**Extracted records:**
══════════════════════════════

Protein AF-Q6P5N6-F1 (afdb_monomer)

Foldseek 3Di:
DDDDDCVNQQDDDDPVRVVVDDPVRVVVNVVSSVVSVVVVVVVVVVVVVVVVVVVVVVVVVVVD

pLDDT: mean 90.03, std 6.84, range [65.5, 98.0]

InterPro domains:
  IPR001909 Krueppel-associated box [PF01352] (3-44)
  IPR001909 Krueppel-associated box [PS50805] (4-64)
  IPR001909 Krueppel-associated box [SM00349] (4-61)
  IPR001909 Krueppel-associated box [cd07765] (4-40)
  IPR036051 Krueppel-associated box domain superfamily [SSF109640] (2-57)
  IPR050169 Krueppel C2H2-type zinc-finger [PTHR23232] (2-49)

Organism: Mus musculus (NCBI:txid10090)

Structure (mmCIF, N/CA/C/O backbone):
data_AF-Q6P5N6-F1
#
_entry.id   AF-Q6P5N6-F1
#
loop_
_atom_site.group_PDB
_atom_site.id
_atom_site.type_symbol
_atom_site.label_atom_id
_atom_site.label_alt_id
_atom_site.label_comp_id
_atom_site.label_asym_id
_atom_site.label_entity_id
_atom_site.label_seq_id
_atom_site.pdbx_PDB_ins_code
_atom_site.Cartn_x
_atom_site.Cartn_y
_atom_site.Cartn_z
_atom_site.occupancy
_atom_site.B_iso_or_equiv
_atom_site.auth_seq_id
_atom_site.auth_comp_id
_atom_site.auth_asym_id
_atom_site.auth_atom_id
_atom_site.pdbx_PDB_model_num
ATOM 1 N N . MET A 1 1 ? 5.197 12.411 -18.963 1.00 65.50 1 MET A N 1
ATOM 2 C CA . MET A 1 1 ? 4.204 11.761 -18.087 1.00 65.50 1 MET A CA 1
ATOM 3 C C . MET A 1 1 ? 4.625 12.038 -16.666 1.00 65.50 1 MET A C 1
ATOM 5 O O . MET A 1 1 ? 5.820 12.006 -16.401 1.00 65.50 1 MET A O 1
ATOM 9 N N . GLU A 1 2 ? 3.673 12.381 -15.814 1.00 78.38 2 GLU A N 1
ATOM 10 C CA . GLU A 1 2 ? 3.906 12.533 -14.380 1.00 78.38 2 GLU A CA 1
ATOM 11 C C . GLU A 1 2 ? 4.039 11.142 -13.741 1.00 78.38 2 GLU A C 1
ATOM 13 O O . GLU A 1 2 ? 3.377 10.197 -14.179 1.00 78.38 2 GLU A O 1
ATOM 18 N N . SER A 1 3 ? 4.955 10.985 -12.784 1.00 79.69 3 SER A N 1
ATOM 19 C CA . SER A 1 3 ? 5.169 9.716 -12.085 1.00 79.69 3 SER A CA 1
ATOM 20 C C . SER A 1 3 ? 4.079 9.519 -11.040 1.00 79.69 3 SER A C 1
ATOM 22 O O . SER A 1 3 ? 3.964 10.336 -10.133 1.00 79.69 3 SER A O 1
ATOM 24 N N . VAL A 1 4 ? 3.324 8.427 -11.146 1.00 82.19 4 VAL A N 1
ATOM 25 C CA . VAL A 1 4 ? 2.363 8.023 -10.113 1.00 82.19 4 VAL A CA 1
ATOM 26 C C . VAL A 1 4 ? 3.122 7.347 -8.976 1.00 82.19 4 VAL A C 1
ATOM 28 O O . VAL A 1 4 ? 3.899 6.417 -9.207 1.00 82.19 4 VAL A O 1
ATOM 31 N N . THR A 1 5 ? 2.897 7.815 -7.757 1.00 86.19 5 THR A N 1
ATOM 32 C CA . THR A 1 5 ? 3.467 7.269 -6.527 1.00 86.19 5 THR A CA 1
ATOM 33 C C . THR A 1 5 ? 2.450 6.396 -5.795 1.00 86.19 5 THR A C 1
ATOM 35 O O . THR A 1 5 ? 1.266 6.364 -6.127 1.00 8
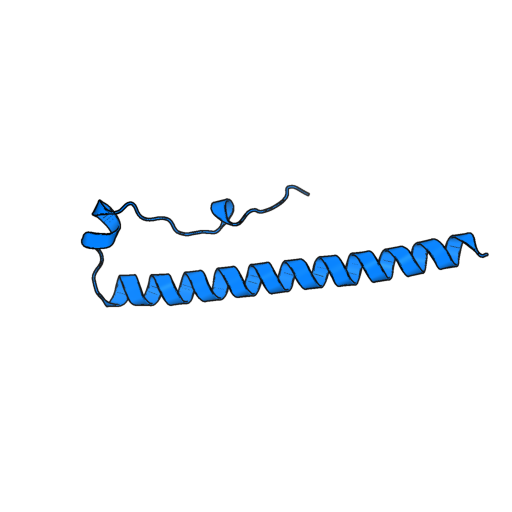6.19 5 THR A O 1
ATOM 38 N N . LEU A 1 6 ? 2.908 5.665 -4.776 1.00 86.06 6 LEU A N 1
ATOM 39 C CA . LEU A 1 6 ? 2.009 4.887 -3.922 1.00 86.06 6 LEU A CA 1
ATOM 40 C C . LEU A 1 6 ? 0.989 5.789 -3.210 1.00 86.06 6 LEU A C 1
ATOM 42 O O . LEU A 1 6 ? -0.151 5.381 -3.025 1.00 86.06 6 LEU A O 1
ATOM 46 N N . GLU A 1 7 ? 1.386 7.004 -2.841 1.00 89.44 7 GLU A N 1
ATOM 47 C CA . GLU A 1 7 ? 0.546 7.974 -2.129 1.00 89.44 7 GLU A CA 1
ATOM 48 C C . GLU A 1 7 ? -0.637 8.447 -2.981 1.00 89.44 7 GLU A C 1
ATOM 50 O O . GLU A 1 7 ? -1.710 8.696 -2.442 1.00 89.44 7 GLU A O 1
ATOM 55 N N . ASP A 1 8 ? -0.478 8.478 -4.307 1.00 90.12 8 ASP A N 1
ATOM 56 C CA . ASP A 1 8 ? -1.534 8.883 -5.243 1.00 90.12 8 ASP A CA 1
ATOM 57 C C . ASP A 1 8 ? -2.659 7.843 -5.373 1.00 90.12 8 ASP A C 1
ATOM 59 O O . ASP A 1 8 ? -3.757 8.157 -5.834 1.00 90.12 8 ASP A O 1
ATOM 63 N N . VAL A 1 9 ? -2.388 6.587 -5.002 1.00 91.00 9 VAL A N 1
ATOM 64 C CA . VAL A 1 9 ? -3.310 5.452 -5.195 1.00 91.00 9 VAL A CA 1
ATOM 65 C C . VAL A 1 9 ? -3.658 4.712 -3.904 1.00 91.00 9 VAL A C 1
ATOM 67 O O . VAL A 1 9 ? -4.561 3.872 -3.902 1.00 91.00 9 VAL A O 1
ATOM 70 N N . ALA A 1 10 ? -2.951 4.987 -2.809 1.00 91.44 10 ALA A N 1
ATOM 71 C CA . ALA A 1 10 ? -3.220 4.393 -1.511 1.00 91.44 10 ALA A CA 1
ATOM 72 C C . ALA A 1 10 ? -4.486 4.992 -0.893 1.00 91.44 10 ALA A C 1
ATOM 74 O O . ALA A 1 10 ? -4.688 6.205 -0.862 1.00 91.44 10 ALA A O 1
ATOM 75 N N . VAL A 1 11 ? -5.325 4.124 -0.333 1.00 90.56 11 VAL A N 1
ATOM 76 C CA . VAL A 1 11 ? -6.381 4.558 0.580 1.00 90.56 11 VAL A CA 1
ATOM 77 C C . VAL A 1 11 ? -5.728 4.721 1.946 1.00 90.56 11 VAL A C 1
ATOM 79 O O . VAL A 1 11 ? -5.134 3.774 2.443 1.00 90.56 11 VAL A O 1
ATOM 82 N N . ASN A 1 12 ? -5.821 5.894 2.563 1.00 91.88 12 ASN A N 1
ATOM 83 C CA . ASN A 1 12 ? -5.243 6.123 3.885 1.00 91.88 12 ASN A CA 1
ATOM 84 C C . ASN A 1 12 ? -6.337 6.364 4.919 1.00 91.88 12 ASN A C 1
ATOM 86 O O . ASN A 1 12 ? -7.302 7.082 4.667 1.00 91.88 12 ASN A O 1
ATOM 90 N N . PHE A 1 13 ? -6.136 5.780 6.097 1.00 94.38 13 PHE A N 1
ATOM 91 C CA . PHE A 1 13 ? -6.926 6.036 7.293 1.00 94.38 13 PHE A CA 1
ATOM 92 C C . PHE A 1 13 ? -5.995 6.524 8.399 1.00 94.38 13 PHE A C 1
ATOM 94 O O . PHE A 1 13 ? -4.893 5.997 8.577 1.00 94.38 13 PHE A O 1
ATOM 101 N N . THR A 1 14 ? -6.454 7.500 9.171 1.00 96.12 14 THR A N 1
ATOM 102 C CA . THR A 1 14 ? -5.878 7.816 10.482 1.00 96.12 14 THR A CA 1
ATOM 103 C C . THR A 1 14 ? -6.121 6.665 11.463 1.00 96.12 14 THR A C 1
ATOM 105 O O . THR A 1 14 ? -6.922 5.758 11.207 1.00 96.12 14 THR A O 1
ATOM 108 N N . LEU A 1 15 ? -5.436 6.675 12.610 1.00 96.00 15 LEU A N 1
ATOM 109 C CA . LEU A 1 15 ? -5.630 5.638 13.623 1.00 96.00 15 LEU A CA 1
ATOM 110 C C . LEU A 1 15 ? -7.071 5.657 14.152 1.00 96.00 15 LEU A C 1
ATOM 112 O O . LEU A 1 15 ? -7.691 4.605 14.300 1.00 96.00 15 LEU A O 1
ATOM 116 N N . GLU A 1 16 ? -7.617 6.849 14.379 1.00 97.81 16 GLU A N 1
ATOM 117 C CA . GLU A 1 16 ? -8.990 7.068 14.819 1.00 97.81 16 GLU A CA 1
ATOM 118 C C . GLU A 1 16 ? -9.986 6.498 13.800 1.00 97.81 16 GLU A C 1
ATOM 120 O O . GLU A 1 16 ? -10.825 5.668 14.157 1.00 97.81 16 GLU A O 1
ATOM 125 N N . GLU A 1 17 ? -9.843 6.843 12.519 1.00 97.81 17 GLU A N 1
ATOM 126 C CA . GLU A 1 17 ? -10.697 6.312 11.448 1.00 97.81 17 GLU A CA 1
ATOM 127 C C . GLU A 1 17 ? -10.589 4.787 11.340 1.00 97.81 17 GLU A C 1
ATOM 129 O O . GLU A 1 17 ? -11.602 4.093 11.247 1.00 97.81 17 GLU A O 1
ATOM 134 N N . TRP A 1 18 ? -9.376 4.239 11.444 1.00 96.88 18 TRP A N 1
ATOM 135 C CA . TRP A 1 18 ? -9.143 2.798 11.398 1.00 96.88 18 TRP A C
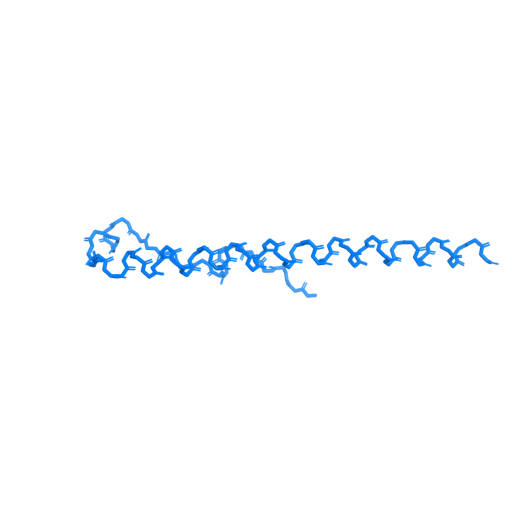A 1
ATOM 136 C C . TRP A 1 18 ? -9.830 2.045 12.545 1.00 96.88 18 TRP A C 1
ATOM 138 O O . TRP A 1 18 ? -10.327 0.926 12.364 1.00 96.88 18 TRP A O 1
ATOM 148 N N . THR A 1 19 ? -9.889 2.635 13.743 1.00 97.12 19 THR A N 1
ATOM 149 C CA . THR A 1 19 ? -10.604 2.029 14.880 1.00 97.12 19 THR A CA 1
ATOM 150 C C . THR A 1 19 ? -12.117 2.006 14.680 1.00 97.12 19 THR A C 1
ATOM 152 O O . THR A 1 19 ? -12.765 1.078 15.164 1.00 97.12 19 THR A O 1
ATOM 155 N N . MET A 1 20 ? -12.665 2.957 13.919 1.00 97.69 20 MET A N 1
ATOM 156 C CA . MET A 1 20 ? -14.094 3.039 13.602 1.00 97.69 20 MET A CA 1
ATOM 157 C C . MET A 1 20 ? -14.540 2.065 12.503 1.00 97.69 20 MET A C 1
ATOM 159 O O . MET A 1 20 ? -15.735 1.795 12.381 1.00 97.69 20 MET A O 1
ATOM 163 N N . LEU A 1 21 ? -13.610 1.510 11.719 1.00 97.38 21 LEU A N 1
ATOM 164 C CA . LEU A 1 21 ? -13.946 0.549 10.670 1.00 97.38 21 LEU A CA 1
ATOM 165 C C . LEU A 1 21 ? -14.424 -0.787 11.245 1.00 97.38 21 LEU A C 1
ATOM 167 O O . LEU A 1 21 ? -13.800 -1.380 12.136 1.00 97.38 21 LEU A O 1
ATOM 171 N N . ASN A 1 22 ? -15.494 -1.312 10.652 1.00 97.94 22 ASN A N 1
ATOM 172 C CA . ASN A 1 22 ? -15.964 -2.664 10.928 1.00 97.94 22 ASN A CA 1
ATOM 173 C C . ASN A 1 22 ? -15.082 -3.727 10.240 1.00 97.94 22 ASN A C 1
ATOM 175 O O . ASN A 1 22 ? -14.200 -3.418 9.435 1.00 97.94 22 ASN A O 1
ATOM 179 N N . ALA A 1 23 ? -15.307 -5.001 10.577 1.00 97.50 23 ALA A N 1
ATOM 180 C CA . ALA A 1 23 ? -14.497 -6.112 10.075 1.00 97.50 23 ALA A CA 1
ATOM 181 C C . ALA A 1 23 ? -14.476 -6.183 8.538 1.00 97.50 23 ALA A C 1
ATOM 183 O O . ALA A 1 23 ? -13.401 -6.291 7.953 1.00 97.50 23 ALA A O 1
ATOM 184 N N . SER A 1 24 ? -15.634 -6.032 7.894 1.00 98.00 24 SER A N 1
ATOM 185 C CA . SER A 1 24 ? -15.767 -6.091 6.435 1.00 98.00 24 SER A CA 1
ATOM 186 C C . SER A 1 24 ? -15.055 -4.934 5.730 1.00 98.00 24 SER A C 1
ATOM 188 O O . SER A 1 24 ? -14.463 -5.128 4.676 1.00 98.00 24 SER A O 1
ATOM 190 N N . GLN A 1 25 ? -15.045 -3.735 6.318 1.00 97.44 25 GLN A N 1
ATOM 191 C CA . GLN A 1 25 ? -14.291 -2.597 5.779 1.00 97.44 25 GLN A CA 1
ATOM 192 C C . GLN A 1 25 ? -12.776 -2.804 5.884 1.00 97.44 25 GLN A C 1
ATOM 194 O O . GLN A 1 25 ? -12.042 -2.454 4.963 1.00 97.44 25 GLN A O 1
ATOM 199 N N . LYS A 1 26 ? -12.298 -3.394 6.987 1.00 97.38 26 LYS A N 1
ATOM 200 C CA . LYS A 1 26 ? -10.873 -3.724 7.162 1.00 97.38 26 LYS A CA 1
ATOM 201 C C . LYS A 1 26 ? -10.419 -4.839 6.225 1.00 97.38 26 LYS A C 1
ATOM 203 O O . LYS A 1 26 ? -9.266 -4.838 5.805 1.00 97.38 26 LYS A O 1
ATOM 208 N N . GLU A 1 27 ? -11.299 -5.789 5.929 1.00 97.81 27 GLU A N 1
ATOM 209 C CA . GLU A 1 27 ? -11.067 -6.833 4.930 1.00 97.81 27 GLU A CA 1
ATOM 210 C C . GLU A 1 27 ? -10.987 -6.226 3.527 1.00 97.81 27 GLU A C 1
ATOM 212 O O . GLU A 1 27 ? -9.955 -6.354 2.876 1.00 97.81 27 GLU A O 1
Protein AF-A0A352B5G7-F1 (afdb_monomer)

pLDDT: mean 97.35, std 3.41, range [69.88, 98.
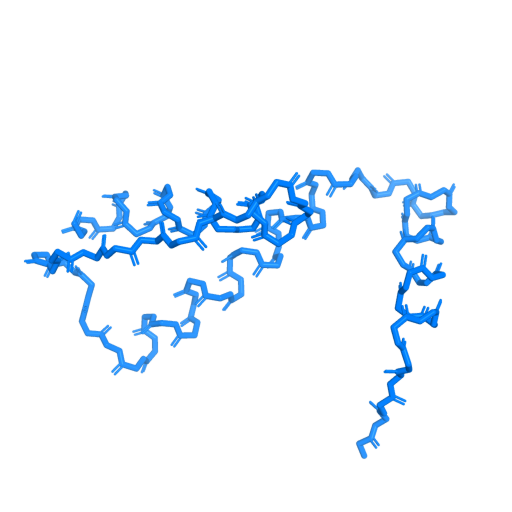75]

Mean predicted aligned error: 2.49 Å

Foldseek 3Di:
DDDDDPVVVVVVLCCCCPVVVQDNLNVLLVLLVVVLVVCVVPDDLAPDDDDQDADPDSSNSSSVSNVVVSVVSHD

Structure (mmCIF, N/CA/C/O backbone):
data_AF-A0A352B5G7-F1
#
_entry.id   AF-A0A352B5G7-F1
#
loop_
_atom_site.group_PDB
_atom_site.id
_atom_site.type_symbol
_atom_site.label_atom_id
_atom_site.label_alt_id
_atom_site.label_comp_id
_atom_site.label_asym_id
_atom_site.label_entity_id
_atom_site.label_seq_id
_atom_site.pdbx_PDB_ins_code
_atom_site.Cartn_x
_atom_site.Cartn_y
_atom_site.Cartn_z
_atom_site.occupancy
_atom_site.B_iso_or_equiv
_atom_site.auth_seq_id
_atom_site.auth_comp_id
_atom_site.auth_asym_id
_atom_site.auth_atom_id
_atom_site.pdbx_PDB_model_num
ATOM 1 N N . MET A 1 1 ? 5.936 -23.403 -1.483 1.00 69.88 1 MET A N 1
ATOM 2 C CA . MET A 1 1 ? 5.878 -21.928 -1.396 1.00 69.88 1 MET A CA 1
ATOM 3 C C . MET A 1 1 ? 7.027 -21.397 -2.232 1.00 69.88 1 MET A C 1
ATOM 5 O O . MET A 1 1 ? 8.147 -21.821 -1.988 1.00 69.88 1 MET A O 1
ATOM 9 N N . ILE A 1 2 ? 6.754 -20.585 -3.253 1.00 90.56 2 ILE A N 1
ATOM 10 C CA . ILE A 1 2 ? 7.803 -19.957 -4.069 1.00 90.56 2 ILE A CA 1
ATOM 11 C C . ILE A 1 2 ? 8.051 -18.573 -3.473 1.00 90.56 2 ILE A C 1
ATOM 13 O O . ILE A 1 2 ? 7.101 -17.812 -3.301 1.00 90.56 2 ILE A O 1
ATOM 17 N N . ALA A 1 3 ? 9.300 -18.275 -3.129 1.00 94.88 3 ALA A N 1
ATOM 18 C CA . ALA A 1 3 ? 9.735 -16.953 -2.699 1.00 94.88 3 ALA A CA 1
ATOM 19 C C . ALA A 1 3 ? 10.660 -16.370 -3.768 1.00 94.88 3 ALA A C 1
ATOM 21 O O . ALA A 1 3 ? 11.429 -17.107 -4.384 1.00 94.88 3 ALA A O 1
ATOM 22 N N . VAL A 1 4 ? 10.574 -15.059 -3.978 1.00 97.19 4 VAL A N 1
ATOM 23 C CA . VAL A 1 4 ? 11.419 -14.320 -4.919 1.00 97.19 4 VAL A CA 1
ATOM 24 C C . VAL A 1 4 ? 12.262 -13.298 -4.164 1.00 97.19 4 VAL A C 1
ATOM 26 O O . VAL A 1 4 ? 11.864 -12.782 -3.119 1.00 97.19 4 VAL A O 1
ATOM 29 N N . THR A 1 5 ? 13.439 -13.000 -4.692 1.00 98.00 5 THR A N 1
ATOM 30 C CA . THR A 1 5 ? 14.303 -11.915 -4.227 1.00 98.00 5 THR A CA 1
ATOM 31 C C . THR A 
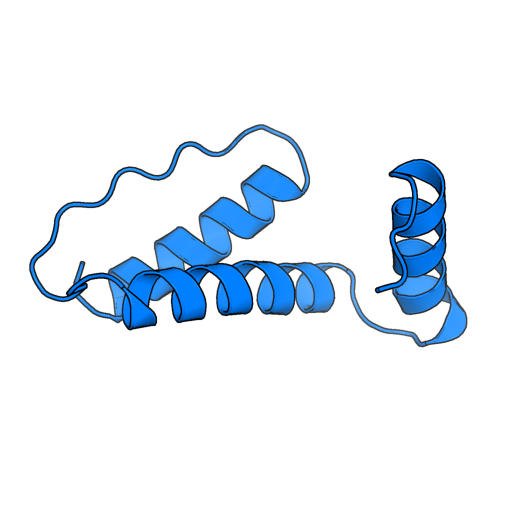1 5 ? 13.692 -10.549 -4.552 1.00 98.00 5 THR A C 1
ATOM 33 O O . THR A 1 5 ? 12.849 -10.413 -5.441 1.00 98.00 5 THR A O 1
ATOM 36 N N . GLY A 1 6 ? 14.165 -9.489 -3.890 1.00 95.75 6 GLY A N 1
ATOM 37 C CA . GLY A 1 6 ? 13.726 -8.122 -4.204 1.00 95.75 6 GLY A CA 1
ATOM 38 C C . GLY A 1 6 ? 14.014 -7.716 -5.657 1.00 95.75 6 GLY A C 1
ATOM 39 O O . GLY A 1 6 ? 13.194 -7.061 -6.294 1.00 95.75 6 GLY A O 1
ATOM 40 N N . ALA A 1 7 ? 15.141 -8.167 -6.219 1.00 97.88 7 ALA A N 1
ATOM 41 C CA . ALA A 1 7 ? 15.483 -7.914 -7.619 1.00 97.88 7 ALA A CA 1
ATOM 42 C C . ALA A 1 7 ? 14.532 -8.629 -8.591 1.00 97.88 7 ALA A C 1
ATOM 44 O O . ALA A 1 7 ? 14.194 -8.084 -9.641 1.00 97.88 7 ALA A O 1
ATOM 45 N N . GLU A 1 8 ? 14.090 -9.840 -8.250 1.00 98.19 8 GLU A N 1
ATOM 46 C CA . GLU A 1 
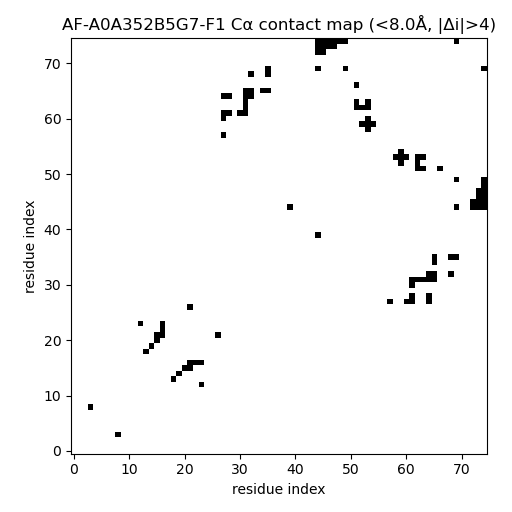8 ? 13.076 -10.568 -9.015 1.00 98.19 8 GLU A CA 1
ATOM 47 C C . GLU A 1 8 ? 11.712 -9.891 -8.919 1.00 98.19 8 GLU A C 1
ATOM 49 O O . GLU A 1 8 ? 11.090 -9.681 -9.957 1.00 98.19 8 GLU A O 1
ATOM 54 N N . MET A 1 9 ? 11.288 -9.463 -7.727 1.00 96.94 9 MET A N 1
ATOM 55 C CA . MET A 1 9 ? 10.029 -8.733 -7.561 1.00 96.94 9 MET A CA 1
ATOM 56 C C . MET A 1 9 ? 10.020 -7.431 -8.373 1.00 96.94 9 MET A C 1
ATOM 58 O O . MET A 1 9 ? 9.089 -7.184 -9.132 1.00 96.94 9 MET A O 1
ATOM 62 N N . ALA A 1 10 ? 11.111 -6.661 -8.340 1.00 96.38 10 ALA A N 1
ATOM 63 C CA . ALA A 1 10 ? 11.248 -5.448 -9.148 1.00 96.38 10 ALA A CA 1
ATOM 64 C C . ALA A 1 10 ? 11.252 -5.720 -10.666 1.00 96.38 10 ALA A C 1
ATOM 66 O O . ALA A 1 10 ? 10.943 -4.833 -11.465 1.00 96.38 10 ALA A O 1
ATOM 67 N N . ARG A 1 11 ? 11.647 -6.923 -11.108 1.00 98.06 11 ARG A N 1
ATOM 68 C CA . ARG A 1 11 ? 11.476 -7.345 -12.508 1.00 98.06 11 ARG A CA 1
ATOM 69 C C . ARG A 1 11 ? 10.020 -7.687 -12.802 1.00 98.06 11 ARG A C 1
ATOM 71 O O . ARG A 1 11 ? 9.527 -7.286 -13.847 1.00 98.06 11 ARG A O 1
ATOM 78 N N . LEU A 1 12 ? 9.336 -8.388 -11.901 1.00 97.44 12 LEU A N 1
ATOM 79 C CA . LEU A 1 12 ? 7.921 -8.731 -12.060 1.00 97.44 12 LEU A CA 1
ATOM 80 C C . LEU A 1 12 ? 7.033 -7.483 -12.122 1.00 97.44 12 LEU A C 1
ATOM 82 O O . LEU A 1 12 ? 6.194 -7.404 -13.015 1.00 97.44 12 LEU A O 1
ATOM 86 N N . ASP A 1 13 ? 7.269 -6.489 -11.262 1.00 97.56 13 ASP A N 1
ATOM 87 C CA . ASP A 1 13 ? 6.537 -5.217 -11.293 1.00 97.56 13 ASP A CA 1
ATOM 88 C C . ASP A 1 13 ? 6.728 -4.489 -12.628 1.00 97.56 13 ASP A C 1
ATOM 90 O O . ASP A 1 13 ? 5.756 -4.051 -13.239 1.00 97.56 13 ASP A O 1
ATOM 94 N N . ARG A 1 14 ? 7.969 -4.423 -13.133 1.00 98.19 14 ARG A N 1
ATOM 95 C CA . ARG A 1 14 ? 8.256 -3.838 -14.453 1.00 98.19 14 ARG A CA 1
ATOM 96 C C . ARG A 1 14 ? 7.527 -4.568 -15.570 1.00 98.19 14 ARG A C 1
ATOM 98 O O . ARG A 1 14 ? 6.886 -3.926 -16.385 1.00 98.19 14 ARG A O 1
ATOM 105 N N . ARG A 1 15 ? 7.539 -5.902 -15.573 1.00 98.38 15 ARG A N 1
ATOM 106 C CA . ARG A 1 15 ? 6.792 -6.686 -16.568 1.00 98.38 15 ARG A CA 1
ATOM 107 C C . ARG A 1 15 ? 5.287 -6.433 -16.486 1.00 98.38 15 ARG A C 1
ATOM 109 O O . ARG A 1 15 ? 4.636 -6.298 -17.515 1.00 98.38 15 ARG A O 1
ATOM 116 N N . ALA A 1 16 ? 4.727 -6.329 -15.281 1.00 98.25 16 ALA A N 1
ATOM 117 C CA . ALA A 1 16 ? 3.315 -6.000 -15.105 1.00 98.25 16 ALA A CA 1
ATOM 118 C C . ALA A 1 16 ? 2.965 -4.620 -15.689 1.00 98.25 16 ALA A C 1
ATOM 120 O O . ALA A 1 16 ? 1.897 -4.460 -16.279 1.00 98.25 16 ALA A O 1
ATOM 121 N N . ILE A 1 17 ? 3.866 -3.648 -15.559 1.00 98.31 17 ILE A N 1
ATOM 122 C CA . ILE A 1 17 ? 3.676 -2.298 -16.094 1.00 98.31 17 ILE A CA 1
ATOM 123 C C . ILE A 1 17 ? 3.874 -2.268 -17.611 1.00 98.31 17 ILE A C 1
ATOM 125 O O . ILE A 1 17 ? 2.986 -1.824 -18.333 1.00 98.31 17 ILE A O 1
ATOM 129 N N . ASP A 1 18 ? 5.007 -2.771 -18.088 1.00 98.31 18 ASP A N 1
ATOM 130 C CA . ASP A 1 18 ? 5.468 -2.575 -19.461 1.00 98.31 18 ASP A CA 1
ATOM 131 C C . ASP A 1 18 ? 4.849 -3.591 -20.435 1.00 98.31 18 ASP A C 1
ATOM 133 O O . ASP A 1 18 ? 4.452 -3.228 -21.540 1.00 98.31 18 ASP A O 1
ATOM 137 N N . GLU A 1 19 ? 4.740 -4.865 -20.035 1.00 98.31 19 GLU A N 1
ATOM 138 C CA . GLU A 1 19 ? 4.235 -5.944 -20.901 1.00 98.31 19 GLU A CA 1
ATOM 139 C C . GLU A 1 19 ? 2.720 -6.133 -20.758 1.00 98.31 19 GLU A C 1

══════════════════════════════

**Goal of the exercise:** Beginning at the line where "ATOM 133 O O" appears, extract each line through the end of the data above; keep them exact and include nothing else.

**Solution to this exercise:**
ATOM 133 O O . ASP A 1 18 ? 4.452 -3.228 -21.540 1.00 98.31 18 ASP A O 1
ATOM 137 N N . GLU A 1 19 ? 4.740 -4.865 -20.035 1.00 98.31 19 GLU A N 1
ATOM 138 C CA . GLU A 1 19 ? 4.235 -5.944 -20.901 1.00 98.31 19 GLU A CA 1
ATOM 139 C C . GLU A 1 19 ? 2.720 -6.133 -20.758 1.00 98.31 19 GLU A C 1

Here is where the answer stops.